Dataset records
+ + + +
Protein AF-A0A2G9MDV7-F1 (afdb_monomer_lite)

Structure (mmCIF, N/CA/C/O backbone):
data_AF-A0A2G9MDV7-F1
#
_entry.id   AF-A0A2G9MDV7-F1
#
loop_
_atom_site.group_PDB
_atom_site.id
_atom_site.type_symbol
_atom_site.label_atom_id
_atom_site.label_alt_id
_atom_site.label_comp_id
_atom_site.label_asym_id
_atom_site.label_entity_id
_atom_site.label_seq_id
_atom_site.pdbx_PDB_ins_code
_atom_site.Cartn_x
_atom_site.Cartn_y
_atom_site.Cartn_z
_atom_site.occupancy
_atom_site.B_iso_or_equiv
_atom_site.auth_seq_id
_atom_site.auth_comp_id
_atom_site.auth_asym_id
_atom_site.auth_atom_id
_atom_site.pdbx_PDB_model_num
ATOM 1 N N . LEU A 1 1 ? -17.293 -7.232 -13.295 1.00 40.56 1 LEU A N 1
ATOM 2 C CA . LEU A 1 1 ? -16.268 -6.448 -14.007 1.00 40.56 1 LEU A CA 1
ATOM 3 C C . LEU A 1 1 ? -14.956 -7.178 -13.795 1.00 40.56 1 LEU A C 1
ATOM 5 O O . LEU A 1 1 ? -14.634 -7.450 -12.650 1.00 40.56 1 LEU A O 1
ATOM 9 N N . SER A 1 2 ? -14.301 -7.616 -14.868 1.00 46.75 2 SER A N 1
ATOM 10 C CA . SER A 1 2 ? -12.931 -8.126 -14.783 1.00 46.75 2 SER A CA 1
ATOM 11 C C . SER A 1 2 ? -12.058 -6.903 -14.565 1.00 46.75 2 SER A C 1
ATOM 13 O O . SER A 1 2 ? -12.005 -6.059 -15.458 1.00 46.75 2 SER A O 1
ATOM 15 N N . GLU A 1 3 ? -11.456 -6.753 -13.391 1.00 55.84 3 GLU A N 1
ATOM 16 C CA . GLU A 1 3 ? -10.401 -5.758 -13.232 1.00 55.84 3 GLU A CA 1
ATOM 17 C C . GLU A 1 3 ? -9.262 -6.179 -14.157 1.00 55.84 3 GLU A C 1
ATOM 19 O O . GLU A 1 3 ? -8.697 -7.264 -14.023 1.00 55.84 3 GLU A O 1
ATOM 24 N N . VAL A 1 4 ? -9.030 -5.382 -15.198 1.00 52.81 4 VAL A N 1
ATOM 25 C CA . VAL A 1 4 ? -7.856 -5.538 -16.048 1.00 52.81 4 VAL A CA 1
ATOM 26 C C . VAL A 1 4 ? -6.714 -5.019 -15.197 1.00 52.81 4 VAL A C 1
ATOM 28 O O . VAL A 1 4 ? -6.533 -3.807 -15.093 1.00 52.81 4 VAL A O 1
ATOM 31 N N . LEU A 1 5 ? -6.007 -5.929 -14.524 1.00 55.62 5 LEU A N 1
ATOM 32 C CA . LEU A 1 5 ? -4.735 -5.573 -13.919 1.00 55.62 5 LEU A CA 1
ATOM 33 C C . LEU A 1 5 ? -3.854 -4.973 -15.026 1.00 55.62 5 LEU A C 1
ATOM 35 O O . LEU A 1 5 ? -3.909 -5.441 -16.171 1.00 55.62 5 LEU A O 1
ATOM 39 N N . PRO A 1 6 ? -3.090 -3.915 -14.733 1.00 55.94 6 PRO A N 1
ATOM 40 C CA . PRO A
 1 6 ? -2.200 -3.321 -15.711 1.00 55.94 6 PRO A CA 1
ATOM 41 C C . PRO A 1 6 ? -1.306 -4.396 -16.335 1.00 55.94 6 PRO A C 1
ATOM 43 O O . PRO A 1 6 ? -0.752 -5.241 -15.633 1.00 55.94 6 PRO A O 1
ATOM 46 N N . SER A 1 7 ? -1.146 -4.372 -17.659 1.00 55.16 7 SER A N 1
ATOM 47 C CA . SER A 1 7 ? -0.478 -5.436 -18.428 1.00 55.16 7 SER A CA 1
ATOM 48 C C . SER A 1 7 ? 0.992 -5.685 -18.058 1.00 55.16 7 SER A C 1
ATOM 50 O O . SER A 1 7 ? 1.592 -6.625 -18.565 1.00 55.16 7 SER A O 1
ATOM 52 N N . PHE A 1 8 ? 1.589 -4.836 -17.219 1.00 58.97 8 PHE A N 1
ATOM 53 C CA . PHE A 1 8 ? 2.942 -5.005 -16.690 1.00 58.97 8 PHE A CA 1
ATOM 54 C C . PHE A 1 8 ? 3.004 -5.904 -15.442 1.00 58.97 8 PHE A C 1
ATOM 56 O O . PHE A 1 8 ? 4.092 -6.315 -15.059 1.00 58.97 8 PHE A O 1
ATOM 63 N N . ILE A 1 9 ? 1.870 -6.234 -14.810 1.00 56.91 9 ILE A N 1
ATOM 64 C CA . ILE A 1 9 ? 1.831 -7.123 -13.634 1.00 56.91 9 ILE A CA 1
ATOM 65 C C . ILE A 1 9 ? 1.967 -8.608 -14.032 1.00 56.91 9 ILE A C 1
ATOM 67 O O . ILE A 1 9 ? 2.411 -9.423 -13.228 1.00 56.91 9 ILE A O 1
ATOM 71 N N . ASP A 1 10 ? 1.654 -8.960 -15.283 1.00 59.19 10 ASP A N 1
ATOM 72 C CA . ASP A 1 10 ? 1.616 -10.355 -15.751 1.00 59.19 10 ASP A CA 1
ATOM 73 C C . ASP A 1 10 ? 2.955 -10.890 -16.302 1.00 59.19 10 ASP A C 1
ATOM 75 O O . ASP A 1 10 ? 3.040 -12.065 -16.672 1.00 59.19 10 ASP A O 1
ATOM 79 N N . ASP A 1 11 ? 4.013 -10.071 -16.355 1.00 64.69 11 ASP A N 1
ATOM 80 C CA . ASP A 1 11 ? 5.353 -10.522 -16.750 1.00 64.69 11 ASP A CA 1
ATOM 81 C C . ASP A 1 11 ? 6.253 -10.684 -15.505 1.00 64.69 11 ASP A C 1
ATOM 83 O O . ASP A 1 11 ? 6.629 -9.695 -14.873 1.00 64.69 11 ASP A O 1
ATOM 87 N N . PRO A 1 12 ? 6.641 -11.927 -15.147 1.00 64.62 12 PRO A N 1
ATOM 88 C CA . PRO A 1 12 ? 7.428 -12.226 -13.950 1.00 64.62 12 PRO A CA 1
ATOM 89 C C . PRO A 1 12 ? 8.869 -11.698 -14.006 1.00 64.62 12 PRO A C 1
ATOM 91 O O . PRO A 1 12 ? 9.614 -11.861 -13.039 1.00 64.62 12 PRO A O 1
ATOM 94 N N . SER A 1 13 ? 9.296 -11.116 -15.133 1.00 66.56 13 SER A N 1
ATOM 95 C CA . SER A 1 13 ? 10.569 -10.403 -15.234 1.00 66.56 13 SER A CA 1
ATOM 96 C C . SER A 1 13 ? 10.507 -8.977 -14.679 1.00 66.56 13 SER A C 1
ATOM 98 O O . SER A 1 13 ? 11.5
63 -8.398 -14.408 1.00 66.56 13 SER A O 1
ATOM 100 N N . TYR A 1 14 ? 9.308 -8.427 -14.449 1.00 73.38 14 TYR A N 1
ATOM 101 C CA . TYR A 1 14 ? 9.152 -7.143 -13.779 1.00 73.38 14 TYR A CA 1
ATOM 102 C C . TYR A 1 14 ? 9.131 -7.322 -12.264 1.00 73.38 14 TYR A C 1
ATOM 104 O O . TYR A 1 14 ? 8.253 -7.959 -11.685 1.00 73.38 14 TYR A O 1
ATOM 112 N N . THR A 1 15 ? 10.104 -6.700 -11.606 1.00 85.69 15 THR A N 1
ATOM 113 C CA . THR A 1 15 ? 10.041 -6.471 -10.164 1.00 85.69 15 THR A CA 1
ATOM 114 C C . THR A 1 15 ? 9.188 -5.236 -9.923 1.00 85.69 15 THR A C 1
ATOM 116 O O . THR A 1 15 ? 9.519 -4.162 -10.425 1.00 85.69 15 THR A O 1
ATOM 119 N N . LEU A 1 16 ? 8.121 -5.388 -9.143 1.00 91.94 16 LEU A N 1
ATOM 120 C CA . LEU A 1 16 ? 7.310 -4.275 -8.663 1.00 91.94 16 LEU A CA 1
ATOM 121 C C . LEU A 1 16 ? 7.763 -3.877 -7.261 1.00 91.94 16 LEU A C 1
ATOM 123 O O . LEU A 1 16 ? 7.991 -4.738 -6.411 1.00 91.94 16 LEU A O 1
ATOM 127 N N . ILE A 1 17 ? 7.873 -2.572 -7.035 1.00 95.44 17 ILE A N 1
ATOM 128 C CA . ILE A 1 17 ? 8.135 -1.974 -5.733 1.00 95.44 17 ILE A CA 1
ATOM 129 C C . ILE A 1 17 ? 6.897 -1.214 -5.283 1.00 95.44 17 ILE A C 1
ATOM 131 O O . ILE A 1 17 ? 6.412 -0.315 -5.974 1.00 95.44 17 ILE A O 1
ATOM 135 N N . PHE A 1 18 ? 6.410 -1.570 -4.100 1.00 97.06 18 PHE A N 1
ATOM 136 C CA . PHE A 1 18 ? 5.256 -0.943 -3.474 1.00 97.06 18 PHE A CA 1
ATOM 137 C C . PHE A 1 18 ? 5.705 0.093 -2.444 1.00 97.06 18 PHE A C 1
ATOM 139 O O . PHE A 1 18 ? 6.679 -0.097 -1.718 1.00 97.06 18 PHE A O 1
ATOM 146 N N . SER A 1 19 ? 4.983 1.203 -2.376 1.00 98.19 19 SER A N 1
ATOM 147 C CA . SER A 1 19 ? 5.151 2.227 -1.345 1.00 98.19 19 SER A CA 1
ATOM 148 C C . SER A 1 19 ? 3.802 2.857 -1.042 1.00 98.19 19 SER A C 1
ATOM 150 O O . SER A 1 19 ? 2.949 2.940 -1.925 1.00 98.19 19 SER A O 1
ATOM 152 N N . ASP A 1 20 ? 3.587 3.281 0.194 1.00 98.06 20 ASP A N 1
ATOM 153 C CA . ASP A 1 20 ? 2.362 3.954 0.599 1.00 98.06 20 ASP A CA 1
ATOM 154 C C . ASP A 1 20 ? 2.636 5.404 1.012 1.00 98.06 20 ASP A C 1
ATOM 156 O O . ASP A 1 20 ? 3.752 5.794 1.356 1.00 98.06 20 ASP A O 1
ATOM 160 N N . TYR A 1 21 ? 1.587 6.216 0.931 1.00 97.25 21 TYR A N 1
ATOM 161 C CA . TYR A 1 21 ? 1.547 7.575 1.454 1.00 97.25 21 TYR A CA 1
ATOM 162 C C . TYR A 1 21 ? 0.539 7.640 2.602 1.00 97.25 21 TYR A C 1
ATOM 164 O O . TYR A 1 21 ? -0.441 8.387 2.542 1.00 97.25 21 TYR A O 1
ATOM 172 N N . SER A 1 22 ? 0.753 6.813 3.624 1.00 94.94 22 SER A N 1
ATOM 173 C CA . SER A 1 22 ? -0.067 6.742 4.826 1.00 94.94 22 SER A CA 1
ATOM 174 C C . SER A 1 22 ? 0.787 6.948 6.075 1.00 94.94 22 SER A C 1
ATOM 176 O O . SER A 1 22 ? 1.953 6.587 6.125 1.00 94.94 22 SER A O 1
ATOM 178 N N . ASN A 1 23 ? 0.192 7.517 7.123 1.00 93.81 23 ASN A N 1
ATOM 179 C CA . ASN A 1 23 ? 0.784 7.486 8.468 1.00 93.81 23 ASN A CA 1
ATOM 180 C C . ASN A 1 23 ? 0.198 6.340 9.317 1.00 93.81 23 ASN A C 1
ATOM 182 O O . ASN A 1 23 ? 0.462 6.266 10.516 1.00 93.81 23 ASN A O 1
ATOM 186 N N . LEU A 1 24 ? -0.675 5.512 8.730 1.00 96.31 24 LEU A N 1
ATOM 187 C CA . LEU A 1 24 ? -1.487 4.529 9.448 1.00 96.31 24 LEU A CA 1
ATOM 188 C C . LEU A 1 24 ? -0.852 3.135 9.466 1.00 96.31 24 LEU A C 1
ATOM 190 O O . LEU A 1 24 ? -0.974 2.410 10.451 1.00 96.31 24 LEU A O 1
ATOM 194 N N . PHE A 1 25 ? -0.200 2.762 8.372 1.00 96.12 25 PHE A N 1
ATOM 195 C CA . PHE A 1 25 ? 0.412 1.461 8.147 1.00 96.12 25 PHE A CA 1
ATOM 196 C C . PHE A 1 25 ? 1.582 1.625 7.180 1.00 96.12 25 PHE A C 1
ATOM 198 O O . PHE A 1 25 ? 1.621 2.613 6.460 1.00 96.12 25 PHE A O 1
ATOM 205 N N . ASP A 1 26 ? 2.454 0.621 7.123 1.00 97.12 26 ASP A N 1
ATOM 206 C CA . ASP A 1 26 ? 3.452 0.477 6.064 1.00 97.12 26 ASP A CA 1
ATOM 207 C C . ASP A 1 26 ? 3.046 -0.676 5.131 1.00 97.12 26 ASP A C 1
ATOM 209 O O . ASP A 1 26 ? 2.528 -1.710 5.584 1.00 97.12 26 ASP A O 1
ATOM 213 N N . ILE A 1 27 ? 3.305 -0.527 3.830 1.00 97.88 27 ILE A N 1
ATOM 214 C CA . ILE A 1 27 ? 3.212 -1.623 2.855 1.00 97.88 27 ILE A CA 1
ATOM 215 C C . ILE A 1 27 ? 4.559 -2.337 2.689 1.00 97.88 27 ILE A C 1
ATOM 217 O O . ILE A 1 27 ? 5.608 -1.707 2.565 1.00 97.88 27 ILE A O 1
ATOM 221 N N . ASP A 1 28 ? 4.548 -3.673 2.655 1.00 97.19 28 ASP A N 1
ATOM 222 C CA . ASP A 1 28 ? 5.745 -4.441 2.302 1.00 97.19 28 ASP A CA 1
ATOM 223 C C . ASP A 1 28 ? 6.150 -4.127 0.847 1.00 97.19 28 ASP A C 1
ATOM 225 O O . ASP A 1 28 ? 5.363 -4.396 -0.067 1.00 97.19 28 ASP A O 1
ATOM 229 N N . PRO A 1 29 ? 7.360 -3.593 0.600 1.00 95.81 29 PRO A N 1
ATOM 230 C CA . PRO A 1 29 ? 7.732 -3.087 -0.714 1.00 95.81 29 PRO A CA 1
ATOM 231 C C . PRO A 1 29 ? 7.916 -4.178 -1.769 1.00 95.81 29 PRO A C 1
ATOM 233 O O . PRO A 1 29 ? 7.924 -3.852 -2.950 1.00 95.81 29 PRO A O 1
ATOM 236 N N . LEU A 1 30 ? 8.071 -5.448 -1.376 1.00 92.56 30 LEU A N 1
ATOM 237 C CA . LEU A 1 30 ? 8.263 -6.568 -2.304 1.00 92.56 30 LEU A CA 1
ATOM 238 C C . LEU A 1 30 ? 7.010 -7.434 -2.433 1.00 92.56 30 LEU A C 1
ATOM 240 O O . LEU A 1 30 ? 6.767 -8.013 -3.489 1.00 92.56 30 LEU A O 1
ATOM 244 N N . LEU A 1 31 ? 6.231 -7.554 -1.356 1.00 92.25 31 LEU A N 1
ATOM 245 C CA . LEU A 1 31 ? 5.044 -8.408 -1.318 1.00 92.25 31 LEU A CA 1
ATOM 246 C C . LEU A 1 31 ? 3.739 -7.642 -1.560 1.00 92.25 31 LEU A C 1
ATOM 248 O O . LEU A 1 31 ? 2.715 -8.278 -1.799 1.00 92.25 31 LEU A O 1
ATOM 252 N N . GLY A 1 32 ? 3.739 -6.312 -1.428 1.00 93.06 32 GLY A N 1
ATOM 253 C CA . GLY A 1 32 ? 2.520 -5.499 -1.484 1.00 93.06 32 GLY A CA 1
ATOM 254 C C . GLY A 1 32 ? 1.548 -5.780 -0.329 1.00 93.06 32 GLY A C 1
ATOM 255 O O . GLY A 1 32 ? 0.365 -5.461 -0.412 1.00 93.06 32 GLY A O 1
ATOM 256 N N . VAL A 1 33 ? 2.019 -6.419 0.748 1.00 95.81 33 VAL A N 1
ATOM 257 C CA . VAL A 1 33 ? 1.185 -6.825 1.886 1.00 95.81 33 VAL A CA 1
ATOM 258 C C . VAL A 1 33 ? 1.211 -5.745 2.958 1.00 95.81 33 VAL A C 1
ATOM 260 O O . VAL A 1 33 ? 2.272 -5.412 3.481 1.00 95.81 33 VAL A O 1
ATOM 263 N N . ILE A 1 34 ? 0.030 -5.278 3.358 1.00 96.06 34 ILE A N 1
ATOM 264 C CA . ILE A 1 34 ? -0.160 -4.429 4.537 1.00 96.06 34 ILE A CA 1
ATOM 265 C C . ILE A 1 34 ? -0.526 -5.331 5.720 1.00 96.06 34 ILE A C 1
+ + + +
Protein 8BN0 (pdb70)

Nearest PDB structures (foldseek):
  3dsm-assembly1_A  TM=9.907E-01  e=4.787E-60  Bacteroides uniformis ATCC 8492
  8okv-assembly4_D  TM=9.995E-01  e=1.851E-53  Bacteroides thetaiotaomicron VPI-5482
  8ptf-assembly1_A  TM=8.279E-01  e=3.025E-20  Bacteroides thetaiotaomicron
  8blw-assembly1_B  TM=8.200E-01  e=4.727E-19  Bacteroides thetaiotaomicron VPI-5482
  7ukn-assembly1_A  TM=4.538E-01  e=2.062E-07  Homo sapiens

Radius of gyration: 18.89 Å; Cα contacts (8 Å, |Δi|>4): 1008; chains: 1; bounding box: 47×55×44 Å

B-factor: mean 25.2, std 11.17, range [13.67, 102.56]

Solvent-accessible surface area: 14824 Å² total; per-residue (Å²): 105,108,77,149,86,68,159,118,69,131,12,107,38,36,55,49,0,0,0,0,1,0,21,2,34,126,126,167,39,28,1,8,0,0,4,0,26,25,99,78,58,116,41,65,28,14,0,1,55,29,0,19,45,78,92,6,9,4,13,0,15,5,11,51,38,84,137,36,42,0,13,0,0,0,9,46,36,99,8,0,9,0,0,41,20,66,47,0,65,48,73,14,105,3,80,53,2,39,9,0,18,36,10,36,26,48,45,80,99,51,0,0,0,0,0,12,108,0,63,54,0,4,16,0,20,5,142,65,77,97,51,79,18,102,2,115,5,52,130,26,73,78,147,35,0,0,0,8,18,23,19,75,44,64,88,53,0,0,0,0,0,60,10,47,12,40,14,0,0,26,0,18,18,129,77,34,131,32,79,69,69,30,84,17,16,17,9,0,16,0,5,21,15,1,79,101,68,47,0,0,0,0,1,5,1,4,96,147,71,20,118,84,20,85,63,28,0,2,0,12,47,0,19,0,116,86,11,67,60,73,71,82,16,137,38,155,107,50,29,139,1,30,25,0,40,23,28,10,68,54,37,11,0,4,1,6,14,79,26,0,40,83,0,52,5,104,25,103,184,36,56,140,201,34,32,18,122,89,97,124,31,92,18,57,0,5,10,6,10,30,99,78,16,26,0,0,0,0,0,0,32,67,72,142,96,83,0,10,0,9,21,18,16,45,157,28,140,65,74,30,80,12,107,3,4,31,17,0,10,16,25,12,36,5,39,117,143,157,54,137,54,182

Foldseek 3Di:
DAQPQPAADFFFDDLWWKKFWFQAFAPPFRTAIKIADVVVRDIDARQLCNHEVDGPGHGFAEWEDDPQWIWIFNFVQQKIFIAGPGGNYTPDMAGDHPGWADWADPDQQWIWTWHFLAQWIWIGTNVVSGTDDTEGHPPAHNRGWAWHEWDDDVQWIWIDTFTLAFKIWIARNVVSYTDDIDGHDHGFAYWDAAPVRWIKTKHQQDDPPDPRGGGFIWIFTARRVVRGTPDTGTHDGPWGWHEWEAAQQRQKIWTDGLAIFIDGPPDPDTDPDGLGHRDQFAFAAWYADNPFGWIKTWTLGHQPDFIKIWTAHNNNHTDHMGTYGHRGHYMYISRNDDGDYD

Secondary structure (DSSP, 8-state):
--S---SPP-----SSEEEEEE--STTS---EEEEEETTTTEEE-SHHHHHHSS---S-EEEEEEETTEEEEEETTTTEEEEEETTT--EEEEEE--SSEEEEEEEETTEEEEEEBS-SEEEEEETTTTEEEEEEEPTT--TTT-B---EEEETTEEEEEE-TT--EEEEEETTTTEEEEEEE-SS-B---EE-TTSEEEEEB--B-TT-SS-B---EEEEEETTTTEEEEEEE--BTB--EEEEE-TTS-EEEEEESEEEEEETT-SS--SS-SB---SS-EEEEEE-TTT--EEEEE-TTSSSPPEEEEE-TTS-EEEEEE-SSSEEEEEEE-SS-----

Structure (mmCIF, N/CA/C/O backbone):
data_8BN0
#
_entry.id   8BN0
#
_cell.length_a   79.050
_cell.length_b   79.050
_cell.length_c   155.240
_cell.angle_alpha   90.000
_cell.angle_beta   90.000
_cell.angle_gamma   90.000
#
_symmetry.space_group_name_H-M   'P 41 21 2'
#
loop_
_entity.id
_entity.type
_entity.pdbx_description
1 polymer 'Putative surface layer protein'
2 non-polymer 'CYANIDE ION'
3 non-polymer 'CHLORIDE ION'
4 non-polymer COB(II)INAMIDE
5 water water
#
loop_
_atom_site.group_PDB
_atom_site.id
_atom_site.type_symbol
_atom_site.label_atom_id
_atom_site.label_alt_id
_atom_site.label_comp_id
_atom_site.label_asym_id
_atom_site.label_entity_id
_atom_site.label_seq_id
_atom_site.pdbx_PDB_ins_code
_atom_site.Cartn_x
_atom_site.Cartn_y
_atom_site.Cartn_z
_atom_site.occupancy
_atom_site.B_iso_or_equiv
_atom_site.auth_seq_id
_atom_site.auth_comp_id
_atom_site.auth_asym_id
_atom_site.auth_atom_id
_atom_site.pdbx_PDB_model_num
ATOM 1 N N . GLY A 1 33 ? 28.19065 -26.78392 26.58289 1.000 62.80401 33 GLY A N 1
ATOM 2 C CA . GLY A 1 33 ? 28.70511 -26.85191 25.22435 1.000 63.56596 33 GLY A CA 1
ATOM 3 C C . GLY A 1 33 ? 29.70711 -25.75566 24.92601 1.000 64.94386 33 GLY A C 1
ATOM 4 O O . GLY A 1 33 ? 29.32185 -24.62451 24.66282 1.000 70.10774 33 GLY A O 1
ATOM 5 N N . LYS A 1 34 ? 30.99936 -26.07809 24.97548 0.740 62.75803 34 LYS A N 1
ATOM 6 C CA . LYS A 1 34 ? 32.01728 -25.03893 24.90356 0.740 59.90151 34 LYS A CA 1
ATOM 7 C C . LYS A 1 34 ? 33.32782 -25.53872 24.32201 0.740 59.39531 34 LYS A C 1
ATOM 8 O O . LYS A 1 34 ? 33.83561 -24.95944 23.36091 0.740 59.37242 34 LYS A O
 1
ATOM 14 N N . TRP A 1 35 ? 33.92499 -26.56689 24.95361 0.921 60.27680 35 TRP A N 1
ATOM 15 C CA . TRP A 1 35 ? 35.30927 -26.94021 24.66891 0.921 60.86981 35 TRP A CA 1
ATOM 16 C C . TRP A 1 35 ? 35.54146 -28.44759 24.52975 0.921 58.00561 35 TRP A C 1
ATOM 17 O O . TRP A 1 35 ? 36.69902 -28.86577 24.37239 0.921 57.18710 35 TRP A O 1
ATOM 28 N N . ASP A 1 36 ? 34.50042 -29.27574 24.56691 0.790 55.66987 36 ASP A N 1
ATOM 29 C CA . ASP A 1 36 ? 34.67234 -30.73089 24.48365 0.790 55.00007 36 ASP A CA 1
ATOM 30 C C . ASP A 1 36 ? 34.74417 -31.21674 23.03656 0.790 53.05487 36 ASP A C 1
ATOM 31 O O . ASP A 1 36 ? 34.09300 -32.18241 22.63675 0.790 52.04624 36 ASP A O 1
+ + + +
◆ Action item ◆
Transcribe the records above from the line holding "ATOM 5 N N ." down to the line holding "ATOM 15 C CA", inclusive, without adding anything.

◆ Answer for this exercise ◆
ATOM 5 N N . LYS A 1 34 ? 30.99936 -26.07809 24.97548 0.740 62.75803 34 LYS A N 1
ATOM 6 C CA . LYS A 1 34 ? 32.01728 -25.03893 24.90356 0.740 59.90151 34 LYS A CA 1
ATOM 7 C C . LYS A 1 34 ? 33.32782 -25.53872 24.32201 0.740 59.39531 34 LYS A C 1
ATOM 8 O O . LYS A 1 34 ? 33.83561 -24.95944 23.36091 0.740 59.37242 34 LYS A O
 1
ATOM 14 N N . TRP A 1 35 ? 33.92499 -26.56689 24.95361 0.921 60.27680 35 TRP A N 1
ATOM 15 C CA . TRP A 1 35 ? 35.30927 -26.94021 24.66891 0.921 60.86981 35 TRP A CA 1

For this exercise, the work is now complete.